Task details: Only the lines below starting at the one that contains "ATOM 72 C CA" and ending at the one that contains "ATOM 105 N N" are to be reproduced, exactly and with both ends kept.
*** Supplied data ***
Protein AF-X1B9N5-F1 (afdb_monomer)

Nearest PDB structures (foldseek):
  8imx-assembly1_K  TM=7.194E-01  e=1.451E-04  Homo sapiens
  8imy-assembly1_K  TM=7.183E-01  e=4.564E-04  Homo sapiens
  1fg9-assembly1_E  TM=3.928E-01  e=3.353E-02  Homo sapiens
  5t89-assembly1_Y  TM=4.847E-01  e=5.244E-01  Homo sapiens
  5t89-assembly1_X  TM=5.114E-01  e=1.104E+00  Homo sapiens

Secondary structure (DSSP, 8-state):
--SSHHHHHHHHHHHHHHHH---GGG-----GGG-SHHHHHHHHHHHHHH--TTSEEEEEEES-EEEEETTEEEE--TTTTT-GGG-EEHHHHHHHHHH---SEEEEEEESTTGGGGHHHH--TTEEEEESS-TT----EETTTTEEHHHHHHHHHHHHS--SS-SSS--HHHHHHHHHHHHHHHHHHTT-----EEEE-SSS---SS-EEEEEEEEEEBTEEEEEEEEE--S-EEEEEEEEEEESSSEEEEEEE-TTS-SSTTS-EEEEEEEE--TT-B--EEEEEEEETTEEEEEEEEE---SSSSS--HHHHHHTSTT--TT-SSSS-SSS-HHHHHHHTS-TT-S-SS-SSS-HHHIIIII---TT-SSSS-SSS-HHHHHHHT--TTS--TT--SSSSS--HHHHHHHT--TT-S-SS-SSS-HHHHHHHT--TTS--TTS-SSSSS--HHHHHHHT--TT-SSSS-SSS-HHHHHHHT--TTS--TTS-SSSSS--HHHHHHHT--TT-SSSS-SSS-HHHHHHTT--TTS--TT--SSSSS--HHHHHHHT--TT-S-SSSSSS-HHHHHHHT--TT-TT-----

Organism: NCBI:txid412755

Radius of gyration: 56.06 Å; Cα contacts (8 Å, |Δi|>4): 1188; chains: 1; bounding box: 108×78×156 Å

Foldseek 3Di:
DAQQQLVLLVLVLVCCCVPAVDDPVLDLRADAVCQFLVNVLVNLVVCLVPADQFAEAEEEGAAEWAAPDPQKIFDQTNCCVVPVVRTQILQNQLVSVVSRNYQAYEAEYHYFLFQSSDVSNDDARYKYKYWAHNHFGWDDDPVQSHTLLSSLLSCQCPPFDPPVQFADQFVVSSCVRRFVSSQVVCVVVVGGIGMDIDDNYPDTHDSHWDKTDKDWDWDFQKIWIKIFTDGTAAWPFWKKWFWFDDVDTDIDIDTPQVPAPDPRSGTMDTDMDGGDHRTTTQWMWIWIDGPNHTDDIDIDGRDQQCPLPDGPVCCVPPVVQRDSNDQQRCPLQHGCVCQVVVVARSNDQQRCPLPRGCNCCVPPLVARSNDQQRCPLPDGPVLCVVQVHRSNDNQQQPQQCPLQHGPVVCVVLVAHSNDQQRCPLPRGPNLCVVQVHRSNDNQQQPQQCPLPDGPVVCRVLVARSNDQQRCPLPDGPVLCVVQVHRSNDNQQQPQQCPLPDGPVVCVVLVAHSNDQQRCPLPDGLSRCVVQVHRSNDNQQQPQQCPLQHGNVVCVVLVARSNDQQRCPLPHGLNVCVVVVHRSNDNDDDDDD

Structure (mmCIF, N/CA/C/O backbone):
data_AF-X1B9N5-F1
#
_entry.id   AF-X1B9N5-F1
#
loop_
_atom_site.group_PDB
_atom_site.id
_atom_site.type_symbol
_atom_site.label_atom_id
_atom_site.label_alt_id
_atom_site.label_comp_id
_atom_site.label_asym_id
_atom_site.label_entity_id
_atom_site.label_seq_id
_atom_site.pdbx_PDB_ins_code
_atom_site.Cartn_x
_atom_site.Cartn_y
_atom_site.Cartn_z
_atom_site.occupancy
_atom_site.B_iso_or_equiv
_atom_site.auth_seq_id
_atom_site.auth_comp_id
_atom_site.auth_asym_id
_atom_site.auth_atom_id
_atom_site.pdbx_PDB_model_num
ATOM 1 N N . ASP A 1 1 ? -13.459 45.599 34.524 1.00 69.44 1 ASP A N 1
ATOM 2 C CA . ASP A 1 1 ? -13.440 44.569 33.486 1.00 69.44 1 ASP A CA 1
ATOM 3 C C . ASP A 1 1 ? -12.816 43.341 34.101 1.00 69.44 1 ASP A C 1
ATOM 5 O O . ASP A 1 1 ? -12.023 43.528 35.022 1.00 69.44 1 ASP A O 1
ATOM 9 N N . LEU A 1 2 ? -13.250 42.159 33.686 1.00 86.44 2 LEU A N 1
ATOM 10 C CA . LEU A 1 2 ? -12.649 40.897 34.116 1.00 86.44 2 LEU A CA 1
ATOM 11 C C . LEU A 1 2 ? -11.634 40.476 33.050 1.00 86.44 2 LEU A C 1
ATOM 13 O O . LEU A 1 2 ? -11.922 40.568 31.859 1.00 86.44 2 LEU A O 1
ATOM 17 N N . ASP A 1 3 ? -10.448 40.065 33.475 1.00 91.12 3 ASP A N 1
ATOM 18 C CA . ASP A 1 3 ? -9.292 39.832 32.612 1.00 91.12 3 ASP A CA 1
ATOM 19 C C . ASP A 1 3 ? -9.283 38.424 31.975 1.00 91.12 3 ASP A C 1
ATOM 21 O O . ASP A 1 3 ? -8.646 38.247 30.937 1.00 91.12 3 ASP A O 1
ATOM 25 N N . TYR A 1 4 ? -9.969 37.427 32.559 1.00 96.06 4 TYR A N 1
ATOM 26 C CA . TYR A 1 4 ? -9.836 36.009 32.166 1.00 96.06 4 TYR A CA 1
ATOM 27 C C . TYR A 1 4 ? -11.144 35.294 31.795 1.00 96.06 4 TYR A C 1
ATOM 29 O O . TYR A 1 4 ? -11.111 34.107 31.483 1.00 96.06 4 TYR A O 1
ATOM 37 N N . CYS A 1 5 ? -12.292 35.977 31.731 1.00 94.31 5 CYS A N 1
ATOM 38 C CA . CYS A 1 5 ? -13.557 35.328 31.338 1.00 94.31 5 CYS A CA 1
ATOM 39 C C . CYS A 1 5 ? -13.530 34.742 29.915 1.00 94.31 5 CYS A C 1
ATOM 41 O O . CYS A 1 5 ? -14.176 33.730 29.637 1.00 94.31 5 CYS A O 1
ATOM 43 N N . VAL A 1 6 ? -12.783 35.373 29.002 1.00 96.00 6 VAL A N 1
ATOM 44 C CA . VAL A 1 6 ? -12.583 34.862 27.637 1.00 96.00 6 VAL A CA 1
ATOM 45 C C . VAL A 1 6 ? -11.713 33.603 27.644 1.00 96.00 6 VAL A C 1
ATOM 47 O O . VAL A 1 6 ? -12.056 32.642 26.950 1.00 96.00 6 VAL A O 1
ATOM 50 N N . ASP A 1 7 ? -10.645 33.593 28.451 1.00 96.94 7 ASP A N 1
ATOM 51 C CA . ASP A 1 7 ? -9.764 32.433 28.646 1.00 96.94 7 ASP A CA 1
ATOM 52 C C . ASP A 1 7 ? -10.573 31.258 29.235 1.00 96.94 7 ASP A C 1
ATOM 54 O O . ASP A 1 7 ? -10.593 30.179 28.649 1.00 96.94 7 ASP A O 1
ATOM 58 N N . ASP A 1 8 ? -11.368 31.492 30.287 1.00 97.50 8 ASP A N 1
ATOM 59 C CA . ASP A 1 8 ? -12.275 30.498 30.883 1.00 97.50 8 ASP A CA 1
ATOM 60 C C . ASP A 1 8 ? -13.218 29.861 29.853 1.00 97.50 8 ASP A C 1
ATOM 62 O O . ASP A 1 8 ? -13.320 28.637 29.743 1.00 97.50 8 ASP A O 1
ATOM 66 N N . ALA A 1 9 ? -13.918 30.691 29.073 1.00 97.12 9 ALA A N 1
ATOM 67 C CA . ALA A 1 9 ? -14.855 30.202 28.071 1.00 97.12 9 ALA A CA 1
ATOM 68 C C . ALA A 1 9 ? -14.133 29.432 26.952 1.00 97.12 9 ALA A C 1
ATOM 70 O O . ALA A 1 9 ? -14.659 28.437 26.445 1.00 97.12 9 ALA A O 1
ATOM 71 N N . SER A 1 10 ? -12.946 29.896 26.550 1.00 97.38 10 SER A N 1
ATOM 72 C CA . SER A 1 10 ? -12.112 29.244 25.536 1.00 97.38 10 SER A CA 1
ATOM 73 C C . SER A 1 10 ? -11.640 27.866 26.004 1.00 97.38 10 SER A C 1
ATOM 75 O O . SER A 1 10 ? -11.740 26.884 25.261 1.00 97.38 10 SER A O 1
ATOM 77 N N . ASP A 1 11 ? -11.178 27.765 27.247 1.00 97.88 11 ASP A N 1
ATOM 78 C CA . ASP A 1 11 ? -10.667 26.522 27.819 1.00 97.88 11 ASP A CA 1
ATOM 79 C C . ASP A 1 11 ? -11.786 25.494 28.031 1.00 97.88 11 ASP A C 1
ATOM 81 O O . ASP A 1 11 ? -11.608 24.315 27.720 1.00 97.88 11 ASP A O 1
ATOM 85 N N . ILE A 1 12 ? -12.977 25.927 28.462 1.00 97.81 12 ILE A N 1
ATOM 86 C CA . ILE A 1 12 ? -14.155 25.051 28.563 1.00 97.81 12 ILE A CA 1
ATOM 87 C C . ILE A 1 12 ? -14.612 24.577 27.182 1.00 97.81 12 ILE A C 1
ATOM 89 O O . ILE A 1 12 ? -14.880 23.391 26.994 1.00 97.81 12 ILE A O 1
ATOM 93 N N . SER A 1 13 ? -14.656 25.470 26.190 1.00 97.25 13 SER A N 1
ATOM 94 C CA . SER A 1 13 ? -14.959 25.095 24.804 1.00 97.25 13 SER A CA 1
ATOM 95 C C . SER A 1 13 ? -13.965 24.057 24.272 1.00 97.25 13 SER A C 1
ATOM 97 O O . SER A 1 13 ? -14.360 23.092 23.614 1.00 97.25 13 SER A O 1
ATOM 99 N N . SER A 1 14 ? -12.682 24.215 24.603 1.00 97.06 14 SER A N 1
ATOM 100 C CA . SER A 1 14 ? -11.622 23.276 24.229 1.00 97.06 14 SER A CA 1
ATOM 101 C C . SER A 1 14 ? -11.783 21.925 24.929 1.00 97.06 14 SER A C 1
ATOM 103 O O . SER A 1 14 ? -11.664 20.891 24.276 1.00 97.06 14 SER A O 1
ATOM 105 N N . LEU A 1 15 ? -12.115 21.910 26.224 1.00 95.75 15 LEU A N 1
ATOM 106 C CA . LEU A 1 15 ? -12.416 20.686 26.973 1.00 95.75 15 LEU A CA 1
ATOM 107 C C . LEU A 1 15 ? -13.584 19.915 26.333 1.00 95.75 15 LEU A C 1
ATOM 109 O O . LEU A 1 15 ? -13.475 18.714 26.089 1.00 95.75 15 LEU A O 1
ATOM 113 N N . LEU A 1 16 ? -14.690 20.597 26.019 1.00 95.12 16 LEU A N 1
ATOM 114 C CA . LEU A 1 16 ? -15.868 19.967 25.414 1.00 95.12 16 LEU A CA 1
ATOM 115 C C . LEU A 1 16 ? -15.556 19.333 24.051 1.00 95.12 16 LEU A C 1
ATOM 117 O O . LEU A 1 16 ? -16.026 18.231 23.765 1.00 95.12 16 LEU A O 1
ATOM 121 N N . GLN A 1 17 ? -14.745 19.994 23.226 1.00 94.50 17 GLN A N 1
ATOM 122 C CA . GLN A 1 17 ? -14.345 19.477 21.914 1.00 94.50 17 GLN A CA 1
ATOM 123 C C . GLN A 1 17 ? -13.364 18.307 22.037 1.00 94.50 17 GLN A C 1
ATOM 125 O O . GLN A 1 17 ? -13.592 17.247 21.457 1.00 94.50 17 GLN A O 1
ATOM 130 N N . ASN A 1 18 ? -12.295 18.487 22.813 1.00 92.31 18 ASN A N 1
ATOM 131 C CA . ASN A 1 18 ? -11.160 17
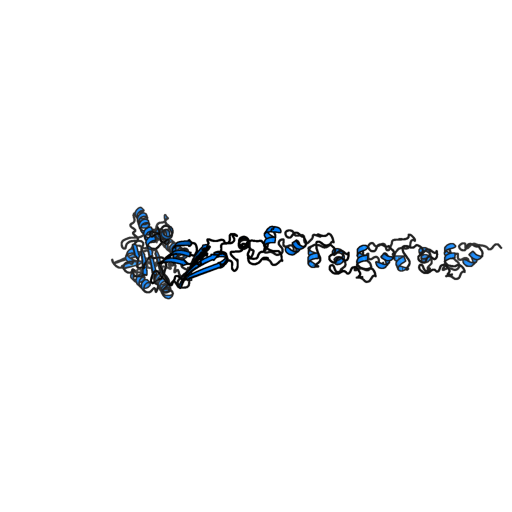.566 22.834 1.00 92.31 18 ASN A CA 1
ATOM 132 C C . ASN A 1 18 ? -11.413 16.319 23.684 1.00 92.31 18 ASN A C 1
ATOM 134 O O . ASN A 1 18 ? -10.868 15.259 23.388 1.00 92.31 18 ASN A O 1
ATOM 138 N N . ASN A 1 19 ? -12.214 16.434 24.746 1.00 89.62 19 ASN A N 1
ATOM 139 C CA . ASN A 1 19 ? -12.422 15.347 25.704 1.00 89.62 19 ASN A CA 1
ATOM 140 C C . ASN A 1 19 ? -13.824 14.742 25.634 1.00 89.62 19 ASN A C 1
ATOM 142 O O . ASN A 1 19 ? -13.988 13.574 25.971 1.00 89.62 19 ASN A O 1
ATOM 146 N N . TYR A 1 20 ? -14.818 15.510 25.184 1.00 88.81 20 TYR A N 1
ATOM 147 C CA . TYR A 1 20 ? -16.222 15.086 25.188 1.00 88.81 20 TYR A CA 1
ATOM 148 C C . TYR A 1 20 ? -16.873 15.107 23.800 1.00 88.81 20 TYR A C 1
*** End of Supplied data ***
Expected output:
ATOM 72 C CA . SER A 1 10 ? -12.112 29.244 25.536 1.00 97.38 10 SER A CA 1
ATOM 73 C C . SER A 1 10 ? -11.640 27.866 26.004 1.00 97.38 10 SER A C 1
ATOM 75 O O . SER A 1 10 ? -11.740 26.884 25.261 1.00 97.38 10 SER A O 1
ATOM 77 N N . ASP A 1 11 ? -11.178 27.765 27.247 1.00 97.88 11 ASP A N 1
ATOM 78 C CA . ASP A 1 11 ? -10.667 26.522 27.819 1.00 97.88 11 ASP A CA 1
ATOM 79 C C . ASP A 1 11 ? -11.786 25.494 28.031 1.00 97.88 11 ASP A C 1
ATOM 81 O O . ASP A 1 11 ? -11.608 24.315 27.720 1.00 97.88 11 ASP A O 1
ATOM 85 N N . ILE A 1 12 ? -12.977 25.927 28.462 1.00 97.81 12 ILE A N 1
ATOM 86 C CA . ILE A 1 12 ? -14.155 25.051 28.563 1.00 97.81 12 ILE A CA 1
ATOM 87 C C . ILE A 1 12 ? -14.612 24.577 27.182 1.00 97.81 12 ILE A C 1
ATOM 89 O O . ILE A 1 12 ? -14.880 23.391 26.994 1.00 97.81 12 ILE A O 1
ATOM 93 N N . SER A 1 13 ? -14.656 25.470 26.190 1.00 97.25 13 SER A N 1
ATOM 94 C CA . SER A 1 13 ? -14.959 25.095 24.804 1.00 97.25 13 SER A CA 1
ATOM 95 C C . SER A 1 13 ? -13.965 24.057 24.272 1.00 97.25 13 SER A C 1
ATOM 97 O O . SER A 1 13 ? -14.360 23.092 23.614 1.00 97.25 13 SER A O 1
ATOM 99 N N . SER A 1 14 ? -12.682 24.215 24.603 1.00 97.06 14 SER A N 1
ATOM 100 C CA . SER A 1 14 ? -11.622 23.276 24.229 1.00 97.06 14 SER A CA 1
ATOM 101 C C . SER A 1 14 ? -11.783 21.925 24.929 1.00 97.06 14 SER A C 1
ATOM 103 O O . SER A 1 14 ? -11.664 20.891 24.276 1.00 97.06 14 SER A O 1
ATOM 105 N N . LEU A 1 15 ? -12.115 21.910 26.224 1.00 95.75 15 LEU A N 1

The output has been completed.